== ASSIGNMENT ==
Each entry needs to be given again, character for character.

(Dataset items)
◆ ◆ ◆ ◆ ◆ ◆ ◆

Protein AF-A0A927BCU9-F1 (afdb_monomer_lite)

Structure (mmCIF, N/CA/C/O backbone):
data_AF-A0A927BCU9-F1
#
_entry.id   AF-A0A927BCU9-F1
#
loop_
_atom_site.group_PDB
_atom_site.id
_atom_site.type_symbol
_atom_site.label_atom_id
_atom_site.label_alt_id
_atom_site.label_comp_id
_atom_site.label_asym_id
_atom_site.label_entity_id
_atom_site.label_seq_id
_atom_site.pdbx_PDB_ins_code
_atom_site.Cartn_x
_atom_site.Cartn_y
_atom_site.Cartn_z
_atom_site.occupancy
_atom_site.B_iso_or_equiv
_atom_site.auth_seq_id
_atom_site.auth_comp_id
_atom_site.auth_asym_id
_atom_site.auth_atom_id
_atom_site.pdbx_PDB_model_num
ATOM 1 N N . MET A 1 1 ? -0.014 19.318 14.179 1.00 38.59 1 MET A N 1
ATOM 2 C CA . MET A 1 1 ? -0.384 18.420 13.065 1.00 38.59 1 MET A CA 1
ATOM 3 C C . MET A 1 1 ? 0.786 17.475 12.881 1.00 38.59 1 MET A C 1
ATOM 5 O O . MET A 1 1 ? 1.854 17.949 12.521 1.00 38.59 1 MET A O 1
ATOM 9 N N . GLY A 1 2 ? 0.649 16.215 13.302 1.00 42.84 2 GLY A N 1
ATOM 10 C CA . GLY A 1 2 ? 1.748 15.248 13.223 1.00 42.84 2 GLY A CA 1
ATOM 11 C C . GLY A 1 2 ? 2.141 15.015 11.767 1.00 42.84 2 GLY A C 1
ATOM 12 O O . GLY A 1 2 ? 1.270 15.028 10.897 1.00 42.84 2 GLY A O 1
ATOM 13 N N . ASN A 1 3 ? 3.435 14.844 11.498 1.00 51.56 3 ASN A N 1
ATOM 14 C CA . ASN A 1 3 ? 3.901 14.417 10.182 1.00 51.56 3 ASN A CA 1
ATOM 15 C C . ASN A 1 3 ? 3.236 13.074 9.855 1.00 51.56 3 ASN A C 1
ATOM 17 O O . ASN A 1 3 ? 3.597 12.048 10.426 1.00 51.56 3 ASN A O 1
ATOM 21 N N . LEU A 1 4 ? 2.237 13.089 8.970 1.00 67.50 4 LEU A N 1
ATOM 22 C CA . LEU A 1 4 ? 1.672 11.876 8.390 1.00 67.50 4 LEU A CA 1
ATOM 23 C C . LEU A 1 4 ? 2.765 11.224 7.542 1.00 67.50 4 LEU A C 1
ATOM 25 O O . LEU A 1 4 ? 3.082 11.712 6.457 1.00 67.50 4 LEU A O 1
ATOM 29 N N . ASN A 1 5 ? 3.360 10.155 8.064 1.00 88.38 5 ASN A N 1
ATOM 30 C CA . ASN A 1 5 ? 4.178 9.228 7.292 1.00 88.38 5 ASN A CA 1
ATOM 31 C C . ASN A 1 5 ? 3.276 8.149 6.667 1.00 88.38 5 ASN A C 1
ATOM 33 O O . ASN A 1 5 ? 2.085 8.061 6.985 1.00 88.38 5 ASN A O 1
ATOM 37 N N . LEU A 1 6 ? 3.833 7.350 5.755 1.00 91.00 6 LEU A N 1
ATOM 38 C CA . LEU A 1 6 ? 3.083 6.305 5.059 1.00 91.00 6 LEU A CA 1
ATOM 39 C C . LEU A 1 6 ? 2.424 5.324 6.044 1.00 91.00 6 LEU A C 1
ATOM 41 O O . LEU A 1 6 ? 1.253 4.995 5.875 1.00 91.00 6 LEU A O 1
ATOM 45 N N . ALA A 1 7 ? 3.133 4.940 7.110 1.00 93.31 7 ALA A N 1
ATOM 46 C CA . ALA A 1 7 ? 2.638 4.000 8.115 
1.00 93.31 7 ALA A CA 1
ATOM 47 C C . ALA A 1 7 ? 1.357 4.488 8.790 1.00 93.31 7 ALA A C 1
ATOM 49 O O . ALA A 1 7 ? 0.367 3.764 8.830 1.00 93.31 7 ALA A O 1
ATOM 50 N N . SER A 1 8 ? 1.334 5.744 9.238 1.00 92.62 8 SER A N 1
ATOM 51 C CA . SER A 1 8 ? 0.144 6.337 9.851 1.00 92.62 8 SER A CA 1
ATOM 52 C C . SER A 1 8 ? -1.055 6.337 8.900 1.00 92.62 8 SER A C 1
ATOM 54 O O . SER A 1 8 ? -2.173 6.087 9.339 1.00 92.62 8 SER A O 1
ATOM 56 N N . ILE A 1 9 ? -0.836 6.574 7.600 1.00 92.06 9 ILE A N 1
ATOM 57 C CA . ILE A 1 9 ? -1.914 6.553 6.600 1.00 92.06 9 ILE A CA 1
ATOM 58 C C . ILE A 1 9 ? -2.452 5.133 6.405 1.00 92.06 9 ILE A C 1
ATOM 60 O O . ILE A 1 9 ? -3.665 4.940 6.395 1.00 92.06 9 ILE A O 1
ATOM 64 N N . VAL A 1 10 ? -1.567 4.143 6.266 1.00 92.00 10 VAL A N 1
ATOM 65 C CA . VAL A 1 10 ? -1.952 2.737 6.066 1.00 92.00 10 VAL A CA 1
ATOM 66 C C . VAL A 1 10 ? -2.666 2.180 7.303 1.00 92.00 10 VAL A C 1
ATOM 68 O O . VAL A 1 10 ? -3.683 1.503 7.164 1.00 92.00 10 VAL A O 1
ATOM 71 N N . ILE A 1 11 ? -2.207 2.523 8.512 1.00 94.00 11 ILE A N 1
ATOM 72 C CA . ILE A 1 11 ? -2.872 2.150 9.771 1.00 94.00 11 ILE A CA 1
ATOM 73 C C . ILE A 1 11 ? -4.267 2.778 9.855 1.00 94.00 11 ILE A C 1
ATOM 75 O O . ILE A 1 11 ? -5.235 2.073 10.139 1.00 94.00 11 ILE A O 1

◆ ◆ ◆ ◆ ◆ ◆ ◆

== EXERCISE SOLUTION ==
Protein AF-A0A927BCU9-F1 (afdb_monomer_lite)

Structure (mmCIF, N/CA/C/O backbone):
data_AF-A0A927BCU9-F1
#
_entry.id   AF-A0A927BCU9-F1
#
loop_
_atom_site.group_PDB
_atom_site.id
_atom_site.type_symbol
_atom_site.label_atom_id
_atom_site.label_alt_id
_atom_site.label_comp_id
_atom_site.label_asym_id
_atom_site.label_entity_id
_atom_site.label_seq_id
_atom_site.pdbx_PDB_ins_code
_atom_site.Cartn_x
_atom_site.Cartn_y
_atom_site.Cartn_z
_atom_site.occupancy
_atom_site.B_iso_or_equiv
_atom_site.auth_seq_id
_atom_site.auth_comp_id
_atom_site.auth_asym_id
_atom_site.auth_atom_id
_atom_site.pdbx_PDB_model_num
ATOM 1 N N . MET A 1 1 ? -0.014 19.318 14.179 1.00 38.59 1 MET A N 1
ATOM 2 C CA . MET A 1 1 ? -0.384 18.420 13.065 1.00 38.59 1 MET A CA 1
ATOM 3 C C . MET A 1 1 ? 0.786 17.475 12.881 1.00 38.59 1 MET A C 1
ATOM 5 O O . MET A 1 1 ? 1.854 17.949 12.521 1.00 38.59 1 MET A O 1
ATOM 9 N N . GLY A 1 2 ? 0.649 16.215 13.302 1.00 42.84 2 GLY A N 1
ATOM 10 C CA . GLY A 1 2 ? 1.748 15.248 13.223 1.00 42.84 2 GLY A CA 1
ATOM 11 C C . GLY A 1 2 ? 2.141 15.015 11.767 1.00 42.84 2 GLY A C 1
ATOM 12 O O . GLY A 1 2 ? 1.270 15.028 10.897 1.00 42.84 2 GLY A O 1
ATOM 13 N N . ASN A 1 3 ? 3.435 14.844 11.498 1.00 51.56 3 ASN A N 1
ATOM 14 C CA . ASN A 1 3 ? 3.901 14.417 10.182 1.00 51.56 3 ASN A CA 1
ATOM 15 C C . ASN A 1 3 ? 3.236 13.074 9.855 1.00 51.56 3 ASN A C 1
ATOM 17 O O . ASN A 1 3 ? 3.597 12.048 10.426 1.00 51.56 3 ASN A O 1
ATOM 21 N N . LEU A 1 4 ? 2.237 13.089 8.970 1.00 67.50 4 LEU A N 1
ATOM 22 C CA . LEU A 1 4 ? 1.672 11.876 8.390 1.00 67.50 4 LEU A CA 1
ATOM 23 C C . LEU A 1 4 ? 2.765 11.224 7.542 1.00 67.50 4 LEU A C 1
ATOM 25 O O . LEU A 1 4 ? 3.082 11.712 6.457 1.00 67.50 4 LEU A O 1
ATOM 29 N N . ASN A 1 5 ? 3.360 10.155 8.064 1.00 88.38 5 ASN A N 1
ATOM 30 C CA . ASN A 1 5 ? 4.178 9.228 7.292 1.00 88.38 5 ASN A CA 1
ATOM 31 C C . ASN A 1 5 ? 3.276 8.149 6.667 1.00 88.38 5 ASN A C 1
ATOM 33 O O . ASN A 1 5 ? 2.085 8.061 6.985 1.00 88.38 5 ASN A O 1
ATOM 37 N N . LEU A 1 6 ? 3.833 7.350 5.755 1.00 91.00 6 LEU A N 1
ATOM 38 C CA . LEU A 1 6 ? 3.083 6.305 5.059 1.00 91.00 6 LEU A CA 1
ATOM 39 C C . LEU A 1 6 ? 2.424 5.324 6.044 1.00 91.00 6 LEU A C 1
ATOM 41 O O . LEU A 1 6 ? 1.253 4.995 5.875 1.00 91.00 6 LEU A O 1
ATOM 45 N N . ALA A 1 7 ? 3.133 4.940 7.110 1.00 93.31 7 ALA A N 1
ATOM 46 C CA . ALA A 1 7 ? 2.638 4.000 8.115 
1.00 93.31 7 ALA A CA 1
ATOM 47 C C . ALA A 1 7 ? 1.357 4.488 8.790 1.00 93.31 7 ALA A C 1
ATOM 49 O O . ALA A 1 7 ? 0.367 3.764 8.830 1.00 93.31 7 ALA A O 1
ATOM 50 N N . SER A 1 8 ? 1.334 5.744 9.238 1.00 92.62 8 SER A N 1
ATOM 51 C CA . SER A 1 8 ? 0.144 6.337 9.851 1.00 92.62 8 SER A CA 1
ATOM 52 C C . SER A 1 8 ? -1.055 6.337 8.900 1.00 92.62 8 SER A C 1
ATOM 54 O O . SER A 1 8 ? -2.173 6.087 9.339 1.00 92.62 8 SER A O 1
ATOM 56 N N . ILE A 1 9 ? -0.836 6.574 7.600 1.00 92.06 9 ILE A N 1
ATOM 57 C CA . ILE A 1 9 ? -1.914 6.553 6.600 1.00 92.06 9 ILE A CA 1
ATOM 58 C C . ILE A 1 9 ? -2.452 5.133 6.405 1.00 92.06 9 ILE A C 1
ATOM 60 O O . ILE A 1 9 ? -3.665 4.940 6.395 1.00 92.06 9 ILE A O 1
ATOM 64 N N . VAL A 1 10 ? -1.567 4.143 6.266 1.00 92.00 10 VAL A N 1
ATOM 65 C CA . VAL A 1 10 ? -1.952 2.737 6.066 1.00 92.00 10 VAL A CA 1
ATOM 66 C C . VAL A 1 10 ? -2.666 2.180 7.303 1.00 92.00 10 VAL A C 1
ATOM 68 O O . VAL A 1 10 ? -3.683 1.503 7.164 1.00 92.00 10 VAL A O 1
ATOM 71 N N . ILE A 1 11 ? -2.207 2.523 8.512 1.00 94.00 11 ILE A N 1
ATOM 72 C CA . ILE A 1 11 ? -2.872 2.150 9.771 1.00 94.00 11 ILE A CA 1
ATOM 73 C C . ILE A 1 11 ? -4.267 2.778 9.855 1.00 94.00 11 ILE A C 1
ATOM 75 O O . ILE A 1 11 ? -5.235 2.073 10.139 1.00 94.00 11 ILE A O 1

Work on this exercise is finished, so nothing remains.